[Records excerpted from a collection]
= = = = = = =

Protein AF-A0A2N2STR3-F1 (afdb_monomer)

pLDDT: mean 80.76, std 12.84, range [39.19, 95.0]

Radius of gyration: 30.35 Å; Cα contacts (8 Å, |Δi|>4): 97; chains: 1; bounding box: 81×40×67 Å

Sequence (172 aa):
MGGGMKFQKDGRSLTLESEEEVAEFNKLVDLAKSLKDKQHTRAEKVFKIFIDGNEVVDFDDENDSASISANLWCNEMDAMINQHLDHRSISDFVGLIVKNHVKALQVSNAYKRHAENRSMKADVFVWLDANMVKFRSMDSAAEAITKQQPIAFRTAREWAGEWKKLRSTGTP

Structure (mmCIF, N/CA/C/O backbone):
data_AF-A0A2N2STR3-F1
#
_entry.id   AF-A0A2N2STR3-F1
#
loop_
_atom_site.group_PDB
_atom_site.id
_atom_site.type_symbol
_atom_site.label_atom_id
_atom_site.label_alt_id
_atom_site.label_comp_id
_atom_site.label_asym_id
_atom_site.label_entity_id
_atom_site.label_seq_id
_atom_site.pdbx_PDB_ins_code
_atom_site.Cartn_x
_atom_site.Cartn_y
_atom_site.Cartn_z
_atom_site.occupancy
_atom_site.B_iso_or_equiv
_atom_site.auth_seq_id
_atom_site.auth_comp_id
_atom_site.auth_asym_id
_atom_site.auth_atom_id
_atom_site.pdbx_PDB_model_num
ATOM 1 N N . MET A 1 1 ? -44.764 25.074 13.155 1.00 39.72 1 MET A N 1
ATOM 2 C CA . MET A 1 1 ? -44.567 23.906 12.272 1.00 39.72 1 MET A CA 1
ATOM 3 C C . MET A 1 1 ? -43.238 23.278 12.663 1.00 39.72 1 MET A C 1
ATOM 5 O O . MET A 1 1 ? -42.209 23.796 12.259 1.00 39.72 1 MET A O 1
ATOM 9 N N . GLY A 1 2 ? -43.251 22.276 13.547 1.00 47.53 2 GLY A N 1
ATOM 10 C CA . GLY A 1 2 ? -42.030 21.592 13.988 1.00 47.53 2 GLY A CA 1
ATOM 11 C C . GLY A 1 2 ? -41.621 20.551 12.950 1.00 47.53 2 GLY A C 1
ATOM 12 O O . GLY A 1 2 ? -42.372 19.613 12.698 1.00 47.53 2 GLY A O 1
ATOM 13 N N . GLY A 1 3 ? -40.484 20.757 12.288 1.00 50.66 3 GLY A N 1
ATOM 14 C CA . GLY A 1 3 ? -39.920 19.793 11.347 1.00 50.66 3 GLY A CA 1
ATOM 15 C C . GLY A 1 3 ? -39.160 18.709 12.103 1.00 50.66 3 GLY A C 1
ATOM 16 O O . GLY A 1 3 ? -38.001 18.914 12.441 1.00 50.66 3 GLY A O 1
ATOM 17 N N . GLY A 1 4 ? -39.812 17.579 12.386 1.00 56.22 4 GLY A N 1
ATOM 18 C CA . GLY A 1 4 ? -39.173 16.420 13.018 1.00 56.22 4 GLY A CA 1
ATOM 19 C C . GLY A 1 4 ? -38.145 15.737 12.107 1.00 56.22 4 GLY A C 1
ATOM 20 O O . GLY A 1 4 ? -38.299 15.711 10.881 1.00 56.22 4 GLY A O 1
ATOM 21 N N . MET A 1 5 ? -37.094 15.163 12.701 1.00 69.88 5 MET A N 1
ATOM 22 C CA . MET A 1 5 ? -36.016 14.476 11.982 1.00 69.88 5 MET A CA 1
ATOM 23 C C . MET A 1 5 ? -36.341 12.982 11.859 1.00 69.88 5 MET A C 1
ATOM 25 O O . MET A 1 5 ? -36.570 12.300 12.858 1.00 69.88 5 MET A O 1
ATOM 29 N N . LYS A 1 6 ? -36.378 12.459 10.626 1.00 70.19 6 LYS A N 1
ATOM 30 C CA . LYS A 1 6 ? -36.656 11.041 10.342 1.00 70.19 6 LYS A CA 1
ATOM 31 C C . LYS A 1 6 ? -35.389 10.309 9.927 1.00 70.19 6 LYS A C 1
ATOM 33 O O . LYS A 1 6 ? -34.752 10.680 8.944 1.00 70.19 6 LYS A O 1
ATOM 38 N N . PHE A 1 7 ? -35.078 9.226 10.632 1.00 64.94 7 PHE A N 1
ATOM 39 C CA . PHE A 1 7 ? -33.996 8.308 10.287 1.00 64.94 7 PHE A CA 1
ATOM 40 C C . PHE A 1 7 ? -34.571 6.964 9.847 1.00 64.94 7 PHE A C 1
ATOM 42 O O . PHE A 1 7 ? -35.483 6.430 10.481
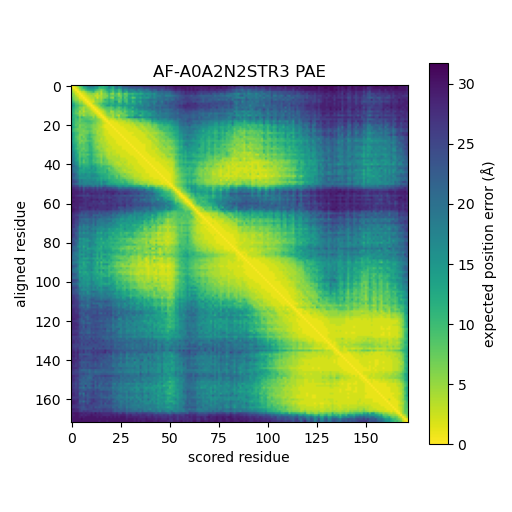 1.00 64.94 7 PHE A O 1
ATOM 49 N N . GLN A 1 8 ? -34.033 6.407 8.762 1.00 64.12 8 GLN A N 1
ATOM 50 C CA . GLN A 1 8 ? -34.474 5.128 8.215 1.00 64.12 8 GLN A CA 1
ATOM 51 C C . GLN A 1 8 ? -33.256 4.259 7.889 1.00 64.12 8 GLN A C 1
ATOM 53 O O . GLN A 1 8 ? -32.399 4.653 7.099 1.00 64.12 8 GLN A O 1
ATOM 58 N N . LYS A 1 9 ? -33.164 3.082 8.516 1.00 63.06 9 LYS A N 1
ATOM 59 C CA . LYS A 1 9 ? -32.127 2.080 8.233 1.00 63.06 9 LYS A CA 1
ATOM 60 C C . LYS A 1 9 ? -32.697 0.677 8.440 1.00 63.06 9 LYS A C 1
ATOM 62 O O . LYS A 1 9 ? -33.377 0.435 9.433 1.00 63.06 9 LYS A O 1
ATOM 67 N N . ASP A 1 10 ? -32.450 -0.224 7.488 1.00 65.56 10 ASP A N 1
ATOM 68 C CA . ASP A 1 10 ? -32.855 -1.641 7.525 1.00 65.56 10 ASP A CA 1
ATOM 69 C C . ASP A 1 10 ? -34.338 -1.861 7.890 1.00 65.56 10 ASP A C 1
ATOM 71 O O . ASP A 1 10 ? -34.689 -2.676 8.742 1.00 65.56 10 ASP A O 1
ATOM 75 N N . GLY A 1 11 ? -35.231 -1.075 7.277 1.00 61.78 11 GLY A N 1
ATOM 76 C CA . GLY A 1 11 ? -36.684 -1.190 7.463 1.00 61.78 11 GLY A CA 1
ATOM 77 C C . GLY A 1 11 ? -37.228 -0.642 8.788 1.00 61.78 11 GLY A C 1
ATOM 78 O O . GLY A 1 11 ? -38.441 -0.627 8.975 1.00 61.78 11 GLY A O 1
ATOM 79 N N . ARG A 1 12 ? -36.374 -0.143 9.692 1.00 55.59 12 ARG A N 1
ATOM 80 C CA . ARG A 1 12 ? -36.793 0.535 10.927 1.00 55.59 12 ARG A CA 1
ATOM 81 C C . ARG A 1 12 ? -36.739 2.047 10.730 1.00 55.59 12 ARG A C 1
ATOM 83 O O . ARG A 1 12 ? -35.742 2.581 10.240 1.00 55.59 12 ARG A O 1
ATOM 90 N N . SER A 1 13 ? -37.825 2.724 11.096 1.00 65.88 13 SER A N 1
ATOM 91 C CA . SER A 1 13 ? -37.939 4.183 11.071 1.00 65.88 13 SER A CA 1
ATOM 92 C C . SER A 1 13 ? -37.992 4.704 12.502 1.00 65.88 13 SER A C 1
ATOM 94 O O . SER A 1 13 ? -38.798 4.228 13.297 1.00 65.88 13 SER A O 1
ATOM 96 N N . LEU A 1 14 ? -37.124 5.665 12.817 1.00 69.38 14 LEU A N 1
ATOM 97 C CA . LEU A 1 14 ? -37.182 6.444 14.049 1.00 69.38 14 LEU A CA 1
ATOM 98 C C . LEU A 1 14 ? -37.553 7.879 13.671 1.00 69.38 14 LEU A C 1
ATOM 100 O O . LEU A 1 14 ? -36.921 8.470 12.790 1.00 69.38 14 LEU A O 1
ATOM 104 N N . THR A 1 15 ? -38.589 8.411 14.309 1.00 74.19 15 THR A N 1
ATOM 105 C CA . THR A 1 15 ? -39.006 9.808 14.150 1.00 74.19 15 THR A CA 1
ATOM 106 C C . THR A 1 15 ? -38.696 10.514 15.459 1.00 74.19 15 THR A C 1
ATOM 108 O O . THR A 1 15 ? -39.141 10.048 16.501 1.00 74.19 15 THR A O 1
ATOM 111 N N . LEU A 1 16 ? -37.890 11.573 15.397 1.00 75.62 16 LEU A N 1
ATOM 112 C CA . LEU A 1 16 ? -37.601 12.449 16.531 1.00 75.62 16 LEU A CA 1
ATOM 113 C C . LEU A 1 16 ? -38.458 13.701 16.356 1.00 75.62 16 LEU A C 1
ATOM 115 O O . LEU A 1 16 ? -38.374 14.371 15.320 1.00 75.62 16 LEU A O 1
ATOM 119 N N . GLU A 1 17 ? -39.329 13.961 17.319 1.00 78.00 17 GLU A N 1
ATOM 120 C CA . GLU A 1 17 ? -40.391 14.962 17.223 1.00 78.00 17 GLU A CA 1
ATOM 121 C C . GLU A 1 17 ? -40.013 16.277 17.914 1.00 78.00 17 GLU A C 1
ATOM 123 O O . GLU A 1 17 ? -40.524 17.332 17.529 1.00 78.00 17 GLU A O 1
ATOM 128 N N . SER A 1 18 ? -39.075 16.241 18.867 1.00 83.88 18 SER A N 1
ATOM 129 C CA . SER A 1 18 ? -38.589 17.424 19.585 1.00 83.88 18 SER A CA 1
ATOM 130 C C . SER A 1 18 ? -37.119 17.758 19.290 1.00 83.88 18 SER A C 1
ATOM 132 O O . SER A 1 18 ? -36.305 16.896 18.954 1.00 83.88 18 SER A O 1
ATOM 134 N N . GLU A 1 19 ? -36.752 19.037 19.428 1.00 80.00 19 GLU A N 1
ATOM 135 C CA . GLU A 1 19 ? -35.352 19.482 19.310 1.00 80.00 19 GLU A CA 1
ATOM 136 C C . GLU A 1 19 ? -34.455 18.854 20.390 1.00 80.00 19 GLU A C 1
ATOM 138 O O . GLU A 1 19 ? -33.280 18.577 20.140 1.00 80.00 19 GLU A O 1
ATOM 143 N N . GLU A 1 20 ? -35.018 18.577 21.568 1.00 85.88 20 GLU A N 1
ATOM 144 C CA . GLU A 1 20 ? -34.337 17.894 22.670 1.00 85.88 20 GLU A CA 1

= = = = = = =

Using the data above, restate word for word the lines from its opening line through the line that contains "ATOM 22 C CA", and no more.

Protein AF-A0A2N2STR3-F1 (afdb_monomer)

pLDDT: mean 80.76, std 12.84, range [39.19, 95.0]

Radius of gyration: 30.35 Å; Cα contacts (8 Å, |Δi|>4): 97; chains: 1; bounding box: 81×40×67 Å

Sequence (172 aa):
MGGGMKFQKDGRSLTLESEEEVAEFNKLVDLAKSLKDKQHTRAEKVFKIFIDGNEVVDFDDENDSASISANLWCNEMDAMINQHLDHRSISDFVGLIVKNHVKALQVSNAYKRHAENRSMKADVFVWLDANMVKFRSMDSAAEAITKQQPIAFRTAREWAGEWKKLRSTGTP

Structure (mmCIF, N/CA/C/O backbone):
data_AF-A0A2N2STR3-F1
#
_entry.id   AF-A0A2N2STR3-F1
#
loop_
_atom_site.group_PDB
_atom_site.id
_atom_site.type_symbol
_atom_site.label_atom_id
_atom_site.label_alt_id
_atom_site.label_comp_id
_atom_site.label_asym_id
_atom_site.label_entity_id
_atom_site.label_seq_id
_atom_site.pdbx_PDB_ins_code
_atom_site.Cartn_x
_atom_site.Cartn_y
_atom_site.Cartn_z
_atom_site.occupancy
_atom_site.B_iso_or_equiv
_atom_site.auth_seq_id
_atom_site.auth_comp_id
_atom_site.auth_asym_id
_atom_site.auth_atom_id
_atom_site.pdbx_PDB_model_num
ATOM 1 N N . MET A 1 1 ? -44.764 25.074 13.155 1.00 39.72 1 MET A N 1
ATOM 2 C CA . MET A 1 1 ? -44.567 23.906 12.272 1.00 39.72 1 MET A CA 1
ATOM 3 C C . MET A 1 1 ? -43.238 23.278 12.663 1.00 39.72 1 MET A C 1
ATOM 5 O O . MET A 1 1 ? -42.209 23.796 12.259 1.00 39.72 1 MET A O 1
ATOM 9 N N . GLY A 1 2 ? -43.251 22.276 13.547 1.00 47.53 2 GLY A N 1
ATOM 10 C CA . GLY A 1 2 ? -42.030 21.592 13.988 1.00 47.53 2 GLY A CA 1
ATOM 11 C C . GLY A 1 2 ? -41.621 20.551 12.950 1.00 47.53 2 GLY A C 1
ATOM 12 O O . GLY A 1 2 ? -42.372 19.613 12.698 1.00 47.53 2 GLY A O 1
ATOM 13 N N . GLY A 1 3 ? -40.484 20.757 12.288 1.00 50.66 3 GLY A N 1
ATOM 14 C CA . GLY A 1 3 ? -39.920 19.793 11.347 1.00 50.66 3 GLY A CA 1
ATOM 15 C C . GLY A 1 3 ? -39.160 18.709 12.103 1.00 50.66 3 GLY A C 1
ATOM 16 O O . GLY A 1 3 ? -38.001 18.914 12.441 1.00 50.66 3 GLY A O 1
ATOM 17 N N . GLY A 1 4 ? -39.812 17.579 12.386 1.00 56.22 4 GLY A N 1
ATOM 18 C CA . GLY A 1 4 ? -39.173 16.420 13.018 1.00 56.22 4 GLY A CA 1
ATOM 19 C C . GLY A 1 4 ? -38.145 15.737 12.107 1.00 56.22 4 GLY A C 1
ATOM 20 O O . GLY A 1 4 ? -38.299 15.711 10.881 1.00 56.22 4 GLY A O 1
ATOM 21 N N . MET A 1 5 ? -37.094 15.163 12.701 1.00 69.88 5 MET A N 1
ATOM 22 C CA . MET A 1 5 ? -36.016 14.476 11.982 1.00 69.88 5 MET A CA 1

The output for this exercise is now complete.